When I estimate a random walk with an AR(1), the coefficient is very close to 1 but always less.
What is the math reason that the coefficient is not greater than one?
When I estimate a random walk with an AR(1), the coefficient is very close to 1 but always less.
What is the math reason that the coefficient is not greater than one?
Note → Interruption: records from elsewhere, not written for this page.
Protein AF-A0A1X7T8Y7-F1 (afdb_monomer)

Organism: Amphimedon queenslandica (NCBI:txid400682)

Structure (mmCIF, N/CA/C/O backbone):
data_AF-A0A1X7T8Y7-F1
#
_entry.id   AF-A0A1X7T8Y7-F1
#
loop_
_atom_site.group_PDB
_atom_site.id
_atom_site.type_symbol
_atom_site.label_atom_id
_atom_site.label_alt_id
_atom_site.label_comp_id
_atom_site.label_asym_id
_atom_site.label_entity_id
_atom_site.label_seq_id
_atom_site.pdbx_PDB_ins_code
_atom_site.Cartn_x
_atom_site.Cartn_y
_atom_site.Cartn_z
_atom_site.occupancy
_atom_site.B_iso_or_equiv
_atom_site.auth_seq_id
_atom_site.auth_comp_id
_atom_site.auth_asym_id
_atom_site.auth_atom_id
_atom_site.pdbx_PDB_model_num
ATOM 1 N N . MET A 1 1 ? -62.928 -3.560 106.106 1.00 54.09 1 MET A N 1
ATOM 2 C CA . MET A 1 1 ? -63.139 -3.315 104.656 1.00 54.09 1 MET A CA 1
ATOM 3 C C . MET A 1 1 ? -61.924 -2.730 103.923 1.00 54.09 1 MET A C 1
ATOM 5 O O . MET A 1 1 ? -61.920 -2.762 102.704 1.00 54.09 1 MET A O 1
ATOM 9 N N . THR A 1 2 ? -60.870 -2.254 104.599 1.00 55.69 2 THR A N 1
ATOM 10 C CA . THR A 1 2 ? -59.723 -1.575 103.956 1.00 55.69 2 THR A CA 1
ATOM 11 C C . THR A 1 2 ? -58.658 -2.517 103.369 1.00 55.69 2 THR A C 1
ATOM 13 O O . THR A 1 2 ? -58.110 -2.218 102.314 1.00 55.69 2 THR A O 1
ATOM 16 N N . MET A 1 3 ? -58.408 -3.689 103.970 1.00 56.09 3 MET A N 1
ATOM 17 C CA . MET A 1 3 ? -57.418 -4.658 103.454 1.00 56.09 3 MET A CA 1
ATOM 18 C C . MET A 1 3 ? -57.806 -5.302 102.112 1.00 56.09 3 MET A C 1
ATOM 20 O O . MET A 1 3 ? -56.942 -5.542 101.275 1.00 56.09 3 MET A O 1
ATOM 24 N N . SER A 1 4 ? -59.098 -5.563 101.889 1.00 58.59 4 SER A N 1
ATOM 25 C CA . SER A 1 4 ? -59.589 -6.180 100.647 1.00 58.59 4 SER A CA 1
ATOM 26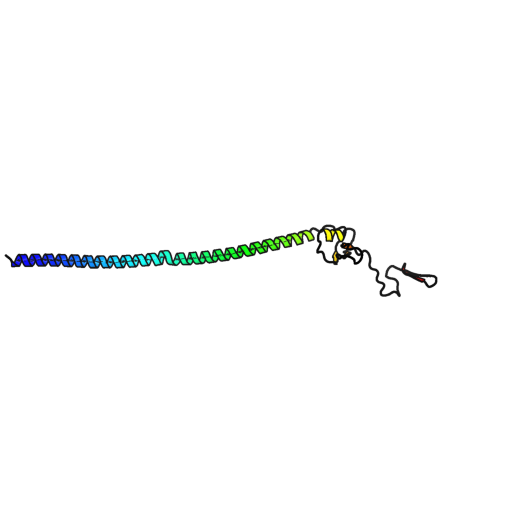 C C . SER A 1 4 ? -59.450 -5.251 99.439 1.00 58.59 4 SER A C 1
ATOM 28 O O . SER A 1 4 ? -59.173 -5.721 98.340 1.00 58.59 4 SER A O 1
ATOM 30 N N . LEU A 1 5 ? -59.629 -3.942 99.639 1.00 58.25 5 LEU A N 1
ATOM 31 C CA . LEU A 1 5 ? -59.461 -2.942 98.584 1.00 58.25 5 LEU A CA 1
ATOM 32 C C . LEU A 1 5 ? -57.979 -2.760 98.231 1.00 58.25 5 LEU A C 1
ATOM 34 O O . LEU A 1 5 ? -57.644 -2.642 97.060 1.00 58.25 5 LEU A O 1
ATOM 38 N N . TYR A 1 6 ? -57.087 -2.832 99.224 1.00 69.06 6 TYR A N 1
ATOM 39 C CA . TYR A 1 6 ? -55.641 -2.729 99.010 1.00 69.06 6 TYR A CA 1
ATOM 40 C C . TYR A 1 6 ? -55.090 -3.889 98.166 1.00 69.06 6 TYR A C 1
ATOM 42 O O . TYR A 1 6 ? -54.301 -3.675 97.249 1.00 69.06 6 TYR A O 1
ATOM 50 N N . TYR A 1 7 ? -55.563 -5.112 98.425 1.00 67.62 7 TYR A N 1
ATOM 51 C CA . TYR A 1 7 ? -55.166 -6.302 97.667 1.00 67.62 7 TYR A CA 1
ATOM 52 C C . TYR A 1 7 ? -55.646 -6.258 96.211 1.00 67.62 7 TYR A C 1
ATOM 54 O O . TYR A 1 7 ? -54.913 -6.633 95.301 1.00 67.62 7 TYR A O 1
ATOM 62 N N . SER A 1 8 ? -56.864 -5.757 95.986 1.00 72.62 8 SER A N 1
ATOM 63 C CA . SER A 1 8 ? -57.427 -5.609 94.642 1.00 72.62 8 SER A CA 1
ATOM 64 C C . SER A 1 8 ? -56.678 -4.541 93.833 1.00 72.62 8 SER A C 1
ATOM 66 O O . SER A 1 8 ? -56.305 -4.789 92.688 1.00 72.62 8 SER A O 1
ATOM 68 N N . SER A 1 9 ? -56.344 -3.404 94.454 1.00 72.81 9 SER A N 1
ATOM 69 C CA . SER A 1 9 ? -55.531 -2.355 93.827 1.00 72.81 9 SER A CA 1
ATOM 70 C C . SER A 1 9 ? -54.114 -2.823 93.485 1.00 72.81 9 SER A C 1
ATOM 72 O O . SER A 1 9 ? -53.624 -2.512 92.402 1.00 72.81 9 SER A O 1
ATOM 74 N N . LEU A 1 10 ? -53.464 -3.604 94.361 1.00 75.69 10 LEU A N 1
ATOM 75 C CA . LEU A 1 10 ? -52.150 -4.192 94.067 1.00 75.69 10 LEU A CA 1
ATOM 76 C C . LEU A 1 10 ? -52.207 -5.198 92.912 1.00 75.69 10 LEU A C 1
ATOM 78 O O . LEU A 1 10 ? -51.295 -5.222 92.090 1.00 75.69 10 LEU A O 1
ATOM 82 N N . LEU A 1 11 ? -53.268 -6.007 92.831 1.00 73.75 11 LEU A N 1
ATOM 83 C CA . LEU A 1 11 ? -53.430 -6.985 91.756 1.00 73.75 11 LEU A CA 1
ATOM 84 C C . LEU A 1 11 ? -53.599 -6.292 90.395 1.00 73.75 11 LEU A C 1
ATOM 86 O O . LEU A 1 11 ? -52.933 -6.671 89.434 1.00 73.75 11 LEU A O 1
ATOM 90 N N . ILE A 1 12 ? -54.408 -5.226 90.339 1.00 79.56 12 ILE A N 1
ATOM 91 C CA . ILE A 1 12 ? -54.594 -4.404 89.132 1.00 79.56 12 ILE A CA 1
ATOM 92 C C . ILE A 1 12 ? -53.270 -3.751 88.715 1.00 79.56 12 ILE A C 1
ATOM 94 O O . ILE A 1 12 ? -52.896 -3.809 87.541 1.00 79.56 12 ILE A O 1
ATOM 98 N N . LEU A 1 13 ? -52.519 -3.191 89.672 1.00 78.50 13 LEU A N 1
ATOM 99 C CA . LEU A 1 13 ? -51.206 -2.600 89.398 1.00 78.50 13 LEU A CA 1
ATOM 100 C C . LEU A 1 13 ? -50.228 -3.641 88.829 1.00 78.50 13 LEU A C 1
ATOM 102 O O . LEU A 1 13 ? -49.526 -3.366 87.861 1.00 78.50 13 LEU A O 1
ATOM 106 N N . CYS A 1 14 ? -50.224 -4.854 89.386 1.00 74.94 14 CYS A N 1
ATOM 107 C CA . CYS A 1 14 ? -49.350 -5.942 88.949 1.00 74.94 14 CYS A CA 1
ATOM 108 C C . CYS A 1 14 ? -49.684 -6.407 87.519 1.00 74.94 14 CYS A C 1
ATOM 110 O O . CYS A 1 14 ? -48.783 -6.612 86.701 1.00 74.94 14 CYS A O 1
ATOM 112 N N . THR A 1 15 ? -50.976 -6.498 87.178 1.00 80.06 15 THR A N 1
ATOM 113 C CA . THR A 1 15 ? -51.421 -6.818 85.809 1.00 80.06 15 THR A CA 1
ATOM 114 C C . THR A 1 15 ? -51.094 -5.714 84.802 1.00 80.06 15 THR A C 1
ATOM 116 O O . THR A 1 15 ? -50.721 -6.006 83.670 1.00 80.06 15 THR A O 1
ATOM 119 N N . ALA A 1 16 ? -51.166 -4.444 85.212 1.00 79.12 16 ALA A N 1
ATOM 120 C CA . ALA A 1 16 ? -50.814 -3.323 84.346 1.00 79.12 16 ALA A CA 1
ATOM 121 C C . ALA A 1 16 ? -49.301 -3.271 84.071 1.00 79.12 16 ALA A C 1
ATOM 123 O O . ALA A 1 16 ? -48.893 -3.100 82.926 1.00 79.12 16 ALA A O 1
ATOM 124 N N . VAL A 1 17 ? -48.464 -3.478 85.095 1.00 79.44 17 VAL A N 1
ATOM 125 C CA . VAL A 1 17 ? -46.996 -3.482 84.950 1.00 79.44 17 VAL A CA 1
ATOM 126 C C . VAL A 1 17 ? -46.517 -4.643 84.076 1.00 79.44 17 VAL A C 1
ATOM 128 O O . VAL A 1 17 ? -45.643 -4.451 83.235 1.00 79.44 17 VAL A O 1
ATOM 131 N N . SER A 1 18 ? -47.111 -5.831 84.221 1.00 79.38 18 SER A N 1
ATOM 132 C CA . SER A 1 18 ? -46.776 -6.984 83.372 1.00 79.38 18 SER A CA 1
ATOM 133 C C . SER A 1 18 ? -47.192 -6.780 81.910 1.00 79.38 18 SER A C 1
ATOM 135 O O . SER A 1 18 ? -46.409 -7.104 81.021 1.00 79.38 18 SER A O 1
ATOM 137 N N . ALA A 1 19 ? -48.351 -6.166 81.649 1.00 78.62 19 ALA A N 1
ATOM 138 C CA . ALA A 1 19 ? -48.772 -5.810 80.291 1.00 78.62 19 ALA A CA 1
ATOM 139 C C . ALA A 1 19 ? -47.854 -4.759 79.633 1.00 78.62 19 ALA A C 1
ATOM 141 O O . ALA A 1 19 ? -47.539 -4.871 78.449 1.00 78.62 19 ALA A O 1
ATOM 142 N N . ILE A 1 20 ? -47.387 -3.761 80.393 1.00 78.38 20 ILE A N 1
ATOM 143 C CA . ILE A 1 20 ? -46.439 -2.746 79.899 1.00 78.38 20 ILE A CA 1
ATOM 144 C C . ILE A 1 20 ? -45.082 -3.385 79.573 1.00 78.38 20 ILE A C 1
ATOM 146 O O . ILE A 1 20 ? -44.561 -3.172 78.482 1.00 78.38 20 ILE A O 1
ATOM 150 N N . ALA A 1 21 ? -44.552 -4.231 80.463 1.00 79.12 21 ALA A N 1
ATOM 151 C CA . ALA A 1 21 ? -43.286 -4.930 80.233 1.00 79.12 21 ALA A CA 1
ATOM 152 C C . ALA A 1 21 ? -43.329 -5.831 78.983 1.00 79.12 21 ALA A C 1
ATOM 154 O O . ALA A 1 21 ? -42.352 -5.926 78.243 1.00 79.12 21 ALA A O 1
ATOM 155 N N . GLN A 1 22 ? -44.476 -6.463 78.723 1.00 84.81 22 GLN A N 1
ATOM 156 C CA . GLN A 1 22 ? -44.683 -7.308 77.547 1.00 84.81 22 GLN A CA 1
ATOM 157 C C . GLN A 1 22 ? -44.755 -6.490 76.243 1.00 84.81 22 GLN A C 1
ATOM 159 O O . GLN A 1 22 ? -44.270 -6.942 75.205 1.00 84.81 22 GLN A O 1
ATOM 164 N N . ASN A 1 23 ? -45.304 -5.271 76.296 1.00 81.94 23 ASN A N 1
ATOM 165 C CA . ASN A 1 23 ? -45.294 -4.342 75.165 1.00 81.94 23 ASN A CA 1
ATOM 166 C C . ASN A 1 23 ? -43.888 -3.810 74.852 1.00 81.94 23 ASN A C 1
ATOM 168 O O . ASN A 1 23 ? -43.536 -3.732 73.675 1.00 81.94 23 ASN A O 1
ATOM 172 N N . ASP A 1 24 ? -43.078 -3.489 75.864 1.00 85.50 24 ASP A N 1
ATOM 173 C CA . ASP A 1 24 ? -41.693 -3.032 75.665 1.00 85.50 24 ASP A CA 1
ATOM 174 C C . ASP A 1 24 ? -40.815 -4.127 75.033 1.00 85.50 24 ASP A C 1
ATOM 176 O O . ASP A 1 24 ? -40.056 -3.862 74.095 1.00 85.50 24 ASP A O 1
ATOM 180 N N . ASP A 1 25 ? -40.965 -5.379 75.478 1.00 88.00 25 ASP A N 1
ATOM 181 C CA . ASP A 1 25 ? -40.252 -6.529 74.906 1.00 88.00 25 ASP A CA 1
ATOM 182 C C . ASP A 1 25 ? -40.646 -6.776 73.437 1.00 88.00 25 ASP A C 1
ATOM 184 O O . ASP A 1 25 ? -39.784 -6.944 72.563 1.00 88.00 25 ASP A O 1
ATOM 188 N N . CYS A 1 26 ? -41.948 -6.684 73.139 1.00 83.31 26 CYS A N 1
ATOM 189 C CA . CYS A 1 26 ? -42.482 -6.766 71.780 1.00 83.31 26 CYS A CA 1
ATOM 190 C C . CYS A 1 26 ? -41.920 -5.652 70.881 1.00 83.31 26 CYS A C 1
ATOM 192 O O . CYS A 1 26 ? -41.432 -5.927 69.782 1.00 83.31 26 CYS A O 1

We estimate by OLS the model $$x_{t} = \rho x_{t-1} + u_t,\;\; E(u_t \mid \{x_{t-1}, x_{t-2},...\}) =0,\;x_0 =0$$
For a sample of size T, the estimator is
$$\hat \rho = \frac {\sum_{t=1}^T x_{t}x_{t-1}}{\sum_{t=1}^T x_{t-1}^2} = \rho + \frac {\sum_{t=1}^T u_tx_{t-1}}{\sum_{t=1}^T x_{t-1}^2}$$
If the true data generating mechanism is a pure random walk, then $\rho=1$, and
$$x_{t} = x_{t-1} + u_t \implies x_t= \sum_{i=1}^t u_i$$
The sampling distribution of the OLS estimator, or equivalently, the sampling distribution of $\hat \rho - 1$, is not symmetric around zero, but rather it is skewed to the left of zero, with $\approx 68$% of obtained values (i.e. $\approx$ probability mass) being negative, and so we obtain more often than not $\hat \rho < 1$. Here is a relative frequency distribution
$$\begin{align} \text{Mean:} -0.0017773\\ \text{Median:} -0.00085984\\ \text{Minimum: } -0.042875\\ \text{Maximum: } 0.0052173\\ \text{Standard deviation: } 0.0031625\\ \text{Skewness: } -2.2568\\ \text{Ex. kurtosis: } 8.3017\\ \end{align}$$
This is sometimes called the "Dickey-Fuller" distribution, because it is the base for the critical values used to perform the Unit-Root tests of the same name.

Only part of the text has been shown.